What is required:
Return only the lines starting at the line that contains "ATOM 83 O O" and ending with the final line of the listing; include both endpoints.
↓
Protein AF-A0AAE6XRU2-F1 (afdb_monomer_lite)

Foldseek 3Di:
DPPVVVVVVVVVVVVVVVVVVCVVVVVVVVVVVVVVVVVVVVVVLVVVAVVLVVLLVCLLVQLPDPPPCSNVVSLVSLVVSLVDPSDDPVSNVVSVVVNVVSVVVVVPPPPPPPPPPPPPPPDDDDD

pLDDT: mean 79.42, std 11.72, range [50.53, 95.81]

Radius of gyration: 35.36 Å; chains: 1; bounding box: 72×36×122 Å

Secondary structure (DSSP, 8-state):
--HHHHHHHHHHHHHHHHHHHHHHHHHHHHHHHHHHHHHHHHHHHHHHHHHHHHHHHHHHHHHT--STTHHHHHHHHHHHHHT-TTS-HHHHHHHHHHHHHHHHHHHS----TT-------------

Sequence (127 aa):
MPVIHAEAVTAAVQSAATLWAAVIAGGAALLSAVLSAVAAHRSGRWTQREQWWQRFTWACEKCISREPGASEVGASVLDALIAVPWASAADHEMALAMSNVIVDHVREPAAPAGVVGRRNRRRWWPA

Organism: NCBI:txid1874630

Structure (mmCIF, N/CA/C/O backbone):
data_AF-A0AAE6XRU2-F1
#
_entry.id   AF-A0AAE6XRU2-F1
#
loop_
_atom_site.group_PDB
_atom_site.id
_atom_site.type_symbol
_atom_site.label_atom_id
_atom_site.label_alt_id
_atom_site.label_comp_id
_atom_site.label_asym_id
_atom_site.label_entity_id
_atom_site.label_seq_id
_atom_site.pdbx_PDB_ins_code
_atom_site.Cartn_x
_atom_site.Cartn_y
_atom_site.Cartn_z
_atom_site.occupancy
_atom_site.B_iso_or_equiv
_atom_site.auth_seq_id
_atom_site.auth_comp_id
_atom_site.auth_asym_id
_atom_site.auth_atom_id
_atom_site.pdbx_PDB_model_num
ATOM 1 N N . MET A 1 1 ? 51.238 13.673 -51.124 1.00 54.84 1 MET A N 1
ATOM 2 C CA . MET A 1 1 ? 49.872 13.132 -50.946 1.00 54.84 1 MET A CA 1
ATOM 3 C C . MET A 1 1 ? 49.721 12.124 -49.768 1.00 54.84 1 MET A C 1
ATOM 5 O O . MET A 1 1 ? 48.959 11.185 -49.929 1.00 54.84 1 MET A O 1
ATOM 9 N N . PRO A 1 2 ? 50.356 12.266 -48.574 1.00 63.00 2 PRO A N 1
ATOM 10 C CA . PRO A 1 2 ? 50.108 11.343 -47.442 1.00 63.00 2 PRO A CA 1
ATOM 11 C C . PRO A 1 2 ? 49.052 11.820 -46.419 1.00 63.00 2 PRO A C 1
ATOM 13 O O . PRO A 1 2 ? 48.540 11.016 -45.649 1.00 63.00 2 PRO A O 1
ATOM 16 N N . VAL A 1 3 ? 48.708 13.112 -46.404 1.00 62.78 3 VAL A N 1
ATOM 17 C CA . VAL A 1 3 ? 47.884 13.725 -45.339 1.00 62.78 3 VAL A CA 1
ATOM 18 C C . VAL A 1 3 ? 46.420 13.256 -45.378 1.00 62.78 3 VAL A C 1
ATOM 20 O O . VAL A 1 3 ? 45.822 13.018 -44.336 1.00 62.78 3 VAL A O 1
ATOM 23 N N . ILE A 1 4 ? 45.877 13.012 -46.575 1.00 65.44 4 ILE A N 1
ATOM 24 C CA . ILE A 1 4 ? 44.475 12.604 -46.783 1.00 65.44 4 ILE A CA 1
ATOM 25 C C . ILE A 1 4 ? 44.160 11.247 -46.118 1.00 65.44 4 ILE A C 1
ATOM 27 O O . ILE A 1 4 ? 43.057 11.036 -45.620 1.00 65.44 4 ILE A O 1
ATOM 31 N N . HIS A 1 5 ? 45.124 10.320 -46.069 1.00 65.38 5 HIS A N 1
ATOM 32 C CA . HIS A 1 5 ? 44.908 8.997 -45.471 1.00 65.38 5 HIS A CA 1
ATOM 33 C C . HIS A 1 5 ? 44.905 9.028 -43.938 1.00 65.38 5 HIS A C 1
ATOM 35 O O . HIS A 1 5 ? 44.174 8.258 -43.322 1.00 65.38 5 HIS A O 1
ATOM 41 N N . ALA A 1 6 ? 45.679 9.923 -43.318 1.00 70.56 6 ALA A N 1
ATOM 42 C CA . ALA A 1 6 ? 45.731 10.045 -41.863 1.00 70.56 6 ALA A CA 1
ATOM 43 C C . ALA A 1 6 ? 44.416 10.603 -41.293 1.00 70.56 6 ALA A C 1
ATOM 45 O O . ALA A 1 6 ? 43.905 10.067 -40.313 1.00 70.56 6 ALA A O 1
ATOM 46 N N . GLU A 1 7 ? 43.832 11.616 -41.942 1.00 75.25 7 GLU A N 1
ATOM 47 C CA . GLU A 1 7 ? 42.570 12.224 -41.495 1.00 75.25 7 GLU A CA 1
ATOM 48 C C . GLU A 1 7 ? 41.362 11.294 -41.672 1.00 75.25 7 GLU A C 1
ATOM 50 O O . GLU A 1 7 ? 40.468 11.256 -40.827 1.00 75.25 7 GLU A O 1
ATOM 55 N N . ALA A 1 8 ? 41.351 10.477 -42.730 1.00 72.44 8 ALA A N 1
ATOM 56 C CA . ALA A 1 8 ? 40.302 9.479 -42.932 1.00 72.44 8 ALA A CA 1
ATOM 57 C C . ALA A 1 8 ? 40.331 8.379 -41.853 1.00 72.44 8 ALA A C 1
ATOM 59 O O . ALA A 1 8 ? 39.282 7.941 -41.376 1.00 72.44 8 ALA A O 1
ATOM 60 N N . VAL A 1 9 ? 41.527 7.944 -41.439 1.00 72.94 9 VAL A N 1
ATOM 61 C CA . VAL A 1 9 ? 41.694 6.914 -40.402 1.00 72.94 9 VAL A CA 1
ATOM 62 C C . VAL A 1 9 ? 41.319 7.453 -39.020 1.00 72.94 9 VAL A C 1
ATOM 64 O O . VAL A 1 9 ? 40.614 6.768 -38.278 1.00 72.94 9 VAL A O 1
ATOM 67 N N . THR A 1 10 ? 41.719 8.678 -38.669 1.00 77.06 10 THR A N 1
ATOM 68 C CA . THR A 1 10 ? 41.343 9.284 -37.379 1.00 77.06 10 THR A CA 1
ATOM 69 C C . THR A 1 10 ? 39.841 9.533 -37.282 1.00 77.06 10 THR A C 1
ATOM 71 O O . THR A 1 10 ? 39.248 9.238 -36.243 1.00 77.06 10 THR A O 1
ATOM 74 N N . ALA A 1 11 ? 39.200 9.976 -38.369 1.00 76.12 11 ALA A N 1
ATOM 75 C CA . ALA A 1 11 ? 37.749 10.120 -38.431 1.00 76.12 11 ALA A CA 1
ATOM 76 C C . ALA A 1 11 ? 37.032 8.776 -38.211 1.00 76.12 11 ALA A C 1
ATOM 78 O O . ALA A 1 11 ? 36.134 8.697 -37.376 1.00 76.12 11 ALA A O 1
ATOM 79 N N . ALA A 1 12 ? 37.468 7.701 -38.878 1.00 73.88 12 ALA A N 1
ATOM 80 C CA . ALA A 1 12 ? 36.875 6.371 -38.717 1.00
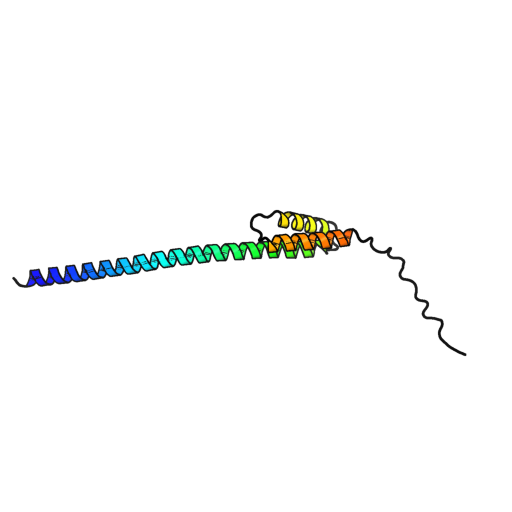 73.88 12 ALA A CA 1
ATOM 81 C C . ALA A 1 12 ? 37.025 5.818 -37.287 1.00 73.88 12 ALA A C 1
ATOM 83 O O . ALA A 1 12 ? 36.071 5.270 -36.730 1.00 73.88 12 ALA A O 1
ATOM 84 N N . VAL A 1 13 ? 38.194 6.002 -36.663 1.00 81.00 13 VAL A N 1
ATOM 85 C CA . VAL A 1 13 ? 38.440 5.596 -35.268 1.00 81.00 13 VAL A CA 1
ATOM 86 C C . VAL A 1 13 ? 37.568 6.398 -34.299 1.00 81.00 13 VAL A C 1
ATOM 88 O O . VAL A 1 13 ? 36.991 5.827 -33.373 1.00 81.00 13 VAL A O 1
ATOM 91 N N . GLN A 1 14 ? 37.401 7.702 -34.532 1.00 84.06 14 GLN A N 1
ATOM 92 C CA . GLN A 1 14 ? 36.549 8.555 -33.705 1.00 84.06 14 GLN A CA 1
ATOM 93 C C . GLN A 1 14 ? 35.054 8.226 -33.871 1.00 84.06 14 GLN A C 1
↑
Solution below:
ATOM 83 O O . ALA A 1 12 ? 36.071 5.270 -36.730 1.00 73.88 12 ALA A O 1
ATOM 84 N N . VAL A 1 13 ? 38.194 6.002 -36.663 1.00 81.00 13 VAL A N 1
ATOM 85 C CA . VAL A 1 13 ? 38.440 5.596 -35.268 1.00 81.00 13 VAL A CA 1
ATOM 86 C C . VAL A 1 13 ? 37.568 6.398 -34.299 1.00 81.00 13 VAL A C 1
ATOM 88 O O . VAL A 1 13 ? 36.991 5.827 -33.373 1.00 81.00 13 VAL A O 1
ATOM 91 N N . GLN A 1 14 ? 37.401 7.702 -34.532 1.00 84.06 14 GLN A N 1
ATOM 92 C CA . GLN A 1 14 ? 36.549 8.555 -33.705 1.00 84.06 14 GLN A CA 1
ATOM 93 C C . GLN A 1 14 ? 35.054 8.226 -33.871 1.00 84.06 14 GLN A C 1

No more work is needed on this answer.